Friend. I'm utterly disppointed with your actions, you always claimed that i'm one of your best friends. Being the soft-hearted me, i always try to give in to your requests, always trying to be there for you, share my secrets with you, there's even once when i put you in the same league with Qiang, Long, Justin, and Ah Liu. What do i have to say? 4 of them frequently reminds me of your bad characters, your fucked up personality. In the end, i refused to heed their advices, their concerns, and remains to befriend you. What do i get in return? Betrayer betrayer, and more betrayer. So many years have passed, you are still you.
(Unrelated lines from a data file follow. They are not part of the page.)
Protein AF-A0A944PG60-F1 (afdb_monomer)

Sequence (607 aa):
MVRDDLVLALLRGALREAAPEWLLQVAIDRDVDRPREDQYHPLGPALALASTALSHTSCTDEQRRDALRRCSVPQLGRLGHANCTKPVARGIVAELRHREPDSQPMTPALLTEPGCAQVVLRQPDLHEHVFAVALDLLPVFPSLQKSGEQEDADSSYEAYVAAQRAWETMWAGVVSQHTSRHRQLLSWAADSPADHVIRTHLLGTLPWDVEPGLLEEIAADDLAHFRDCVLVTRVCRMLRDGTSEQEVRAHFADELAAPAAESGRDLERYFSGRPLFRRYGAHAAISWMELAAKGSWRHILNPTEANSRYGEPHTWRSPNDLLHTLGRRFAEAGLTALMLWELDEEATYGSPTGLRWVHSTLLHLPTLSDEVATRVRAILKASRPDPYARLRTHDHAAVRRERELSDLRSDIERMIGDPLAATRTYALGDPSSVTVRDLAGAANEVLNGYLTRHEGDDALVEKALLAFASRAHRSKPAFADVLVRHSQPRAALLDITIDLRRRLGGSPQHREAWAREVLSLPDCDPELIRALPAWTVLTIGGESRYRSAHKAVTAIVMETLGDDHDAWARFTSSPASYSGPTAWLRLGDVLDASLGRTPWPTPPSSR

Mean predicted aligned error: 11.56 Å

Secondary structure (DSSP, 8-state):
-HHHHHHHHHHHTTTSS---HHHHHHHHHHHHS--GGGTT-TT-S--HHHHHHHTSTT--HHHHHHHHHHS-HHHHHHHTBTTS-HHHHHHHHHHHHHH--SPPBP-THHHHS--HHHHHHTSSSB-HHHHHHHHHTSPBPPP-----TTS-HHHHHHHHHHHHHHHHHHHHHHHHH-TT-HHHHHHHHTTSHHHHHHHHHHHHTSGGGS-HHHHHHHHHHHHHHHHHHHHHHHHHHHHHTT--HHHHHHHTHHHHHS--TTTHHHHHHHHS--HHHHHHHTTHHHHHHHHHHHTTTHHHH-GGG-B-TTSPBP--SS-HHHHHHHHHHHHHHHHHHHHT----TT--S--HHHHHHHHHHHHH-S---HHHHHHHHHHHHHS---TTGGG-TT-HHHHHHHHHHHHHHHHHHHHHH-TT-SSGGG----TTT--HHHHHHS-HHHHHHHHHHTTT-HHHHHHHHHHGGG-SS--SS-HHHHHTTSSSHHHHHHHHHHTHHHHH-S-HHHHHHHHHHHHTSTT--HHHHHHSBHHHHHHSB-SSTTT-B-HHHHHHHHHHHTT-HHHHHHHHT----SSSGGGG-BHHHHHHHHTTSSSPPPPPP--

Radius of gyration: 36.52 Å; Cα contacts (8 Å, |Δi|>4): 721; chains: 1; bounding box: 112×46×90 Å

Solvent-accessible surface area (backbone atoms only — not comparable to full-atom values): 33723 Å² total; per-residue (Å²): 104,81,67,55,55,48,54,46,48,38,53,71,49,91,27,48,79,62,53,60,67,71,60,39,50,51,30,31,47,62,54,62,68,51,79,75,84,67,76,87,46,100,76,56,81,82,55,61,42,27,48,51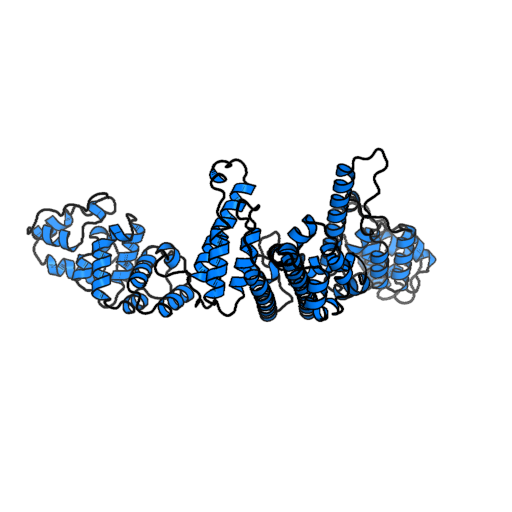,31,54,56,32,78,63,45,46,74,64,61,44,44,56,53,55,69,70,39,52,56,66,52,48,25,64,54,28,25,53,87,47,41,71,71,46,36,51,47,48,44,53,49,48,46,68,79,48,76,70,61,47,64,32,44,55,62,46,75,81,59,55,51,64,29,56,48,26,51,69,43,55,65,45,20,68,70,35,46,54,52,28,59,72,44,35,62,40,82,55,71,81,73,80,65,55,104,84,50,59,65,66,62,56,49,54,50,41,54,47,13,45,54,38,46,52,52,50,48,51,52,44,56,67,45,37,54,93,40,56,71,58,53,46,66,69,21,58,100,42,82,53,30,62,55,51,50,43,33,47,46,31,75,45,46,39,63,34,55,50,69,58,50,52,51,55,52,50,53,56,55,51,54,47,53,53,25,45,49,42,17,53,54,20,41,44,50,70,76,66,47,51,72,69,57,52,49,62,74,42,40,72,70,70,66,49,88,52,94,69,56,68,73,58,55,56,60,51,68,69,74,49,66,67,46,23,57,54,28,46,41,30,32,49,54,47,42,30,47,31,42,72,40,36,38,29,42,56,67,36,56,88,72,39,46,45,101,85,68,48,71,65,78,56,64,42,57,69,69,57,39,54,51,51,27,30,56,51,14,56,52,41,50,56,33,55,74,63,62,73,88,59,87,84,60,87,54,44,51,45,56,74,45,46,28,54,44,50,21,57,55,36,43,93,73,71,50,73,67,57,46,51,49,51,50,52,49,59,68,61,45,38,79,61,88,60,54,78,78,47,70,86,39,67,67,59,54,50,47,50,49,51,33,53,50,52,50,52,50,43,52,15,32,64,40,26,58,81,44,95,49,44,93,66,29,73,20,38,69,87,74,50,48,39,68,59,56,30,71,45,54,41,69,52,50,53,52,50,53,62,77,47,67,84,45,45,71,47,40,54,37,51,59,56,8,60,27,68,38,92,70,94,68,64,69,49,73,66,68,54,40,71,63,29,93,53,44,71,61,51,54,39,54,49,46,68,42,33,57,82,75,71,46,89,49,60,65,36,54,46,38,42,50,52,57,54,69,67,42,94,80,66,52,69,68,49,59,27,41,34,31,31,40,50,60,67,66,42,54,26,95,60,84,84,80,38,66,26,65,71,58,51,49,53,54,48,69,72,46,62,90,43,63,67,25,50,56,43,46,77,66,52,78,52,30,84,64,70,52,35,33,61,34,29,30,41,54,50,53,45,24,18,69,69,76,44,75,79,73,79,48,64,71,97,121

Foldseek 3Di:
DVVLVVLLCCCVPVCVQHDDPVSLVVLLCCQLVPDPPQVPDLLDDQSSSNQSSLQGPHQDLVNLLVSLLSHDLLRLLSSQAQPGDPSNLVSSLVNLCVQQVDAAAFFLVCVVVPHSLLSSLLAERGHPSNVVSSVVNYHAQHDQDDDDPPDDPVVSVVRNVNRNVSVLVSLLSNCVRYLVCLVVQCVSCPPHPSNVSSLQCCQFVPVQSHALVVNVVSLVLLLVVLVLLLLLLVLLVCVVVPHQPVVSCVVCVVVLPDCPPPSNVVSVVSNPPDNVSSVCSNLSSLVSLLCCCVGRNVCLLPVQVCADPVRHGDRGNHDNVSSLVSLQSLLVSVVSSLVSDDQDPPPQAAWLSSLSSVLSSLQNHPFDDPVSLVSVVVSLVRHDQDPCLVVVVVDPVSVVRSVSSVVSSVLSQQSSQCRVQPGSNQRQGNLVPRALCSLLPHDQVSNVVVCVVVQPPQSSLLSNLLNQLVHPDDDDPQSVVSLVSHPDSVVSLQVCLLCVCVRNNFDLSSLLSSLVSQLPDPDRDLSSLQSRQQVNQQCDADPPPDDHRHPSNVVSLCVLCPPPPQLVVQLVVAPADSHDQSSNQGNNQSSCVSVVNDPRDDGDDPD

Structure (mmCIF, N/CA/C/O backbone):
data_AF-A0A944PG60-F1
#
_entry.id   AF-A0A944PG60-F1
#
loop_
_atom_site.group_PDB
_atom_site.id
_atom_site.type_symbol
_atom_site.label_atom_id
_atom_site.label_alt_id
_atom_site.label_comp_id
_atom_site.label_asym_id
_atom_site.label_entity_id
_atom_site.label_seq_id
_atom_site.pdbx_PDB_ins_code
_atom_site.Cartn_x
_atom_site.Cartn_y
_atom_site.Cartn_z
_atom_site.occupancy
_atom_site.B_iso_or_equiv
_atom_site.auth_seq_id
_atom_site.auth_comp_id
_atom_site.auth_asym_id
_atom_site.auth_atom_id
_atom_site.pdbx_PDB_model_num
ATOM 1 N N . MET A 1 1 ? 42.377 1.328 -25.000 1.00 53.78 1 MET A N 1
ATOM 2 C CA . MET A 1 1 ? 41.643 0.204 -25.628 1.00 53.78 1 MET A CA 1
ATOM 3 C C . MET A 1 1 ? 42.593 -0.837 -26.203 1.00 53.78 1 MET A C 1
ATOM 5 O O . MET A 1 1 ? 42.999 -1.668 -25.416 1.00 53.78 1 MET A O 1
ATOM 9 N N . VAL A 1 2 ? 43.089 -0.762 -27.450 1.00 61.47 2 VAL A N 1
ATOM 10 C CA . VAL A 1 2 ? 43.896 -1.863 -28.059 1.00 61.47 2 VAL A CA 1
ATOM 11 C C . VAL A 1 2 ? 45.124 -2.294 -27.228 1.00 61.47 2 VAL A C 1
ATOM 13 O O . VAL A 1 2 ? 45.469 -3.471 -27.178 1.00 61.47 2 VAL A O 1
ATOM 16 N N . ARG A 1 3 ? 45.779 -1.352 -26.536 1.00 75.06 3 ARG A N 1
ATOM 17 C CA . ARG A 1 3 ? 46.931 -1.631 -25.660 1.00 75.06 3 ARG A CA 1
ATOM 18 C C . ARG A 1 3 ? 46.542 -2.263 -24.316 1.00 75.06 3 ARG A C 1
ATOM 20 O O . ARG A 1 3 ? 47.294 -3.084 -23.807 1.00 75.06 3 ARG A O 1
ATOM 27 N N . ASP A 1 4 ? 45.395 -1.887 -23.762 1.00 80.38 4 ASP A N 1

Never once did you change, not for others, but for yourself. Speaking about you, i'm currently still in another realm, still unwilling to face the reality, the fact that you actually treat me this way when the job you're having now is all due to me. Think about it, getting $1800++ by being a full time waiter, what more could you ask in this line? And this is how you repay my kindness, smacking me down whenever you had a chance. No point listing out what have you done, that would just ruin my mood. Long told me to smack you down. Being the person i am, i don't see why i couldn't. Talking about mind games, till this day not many outwitted me in it, and i don't see why you can. But i would just use my actions to prove your words, your doings, WRONG! I'm pretty sure with a whole arsenal of tricks behind me, i could just fucked your life up, but i choose not. Time and time again i've given you chances. This time round, its time for me to erupt. At the end of this, don't come and say that i've been a fucked up person, you force it, and you bloody deserve it!

And to Ann, if you're reading this, i never once forgot about the birthday present i promised but everyday i'm working, basically there's not much space left for breathing. Be patient alright?

Tuesday, October 6, 2009

7th Oct.

I know this blog of mine is rotting, but i will promise to update it by Sunday. Gonna post on almost everything soon!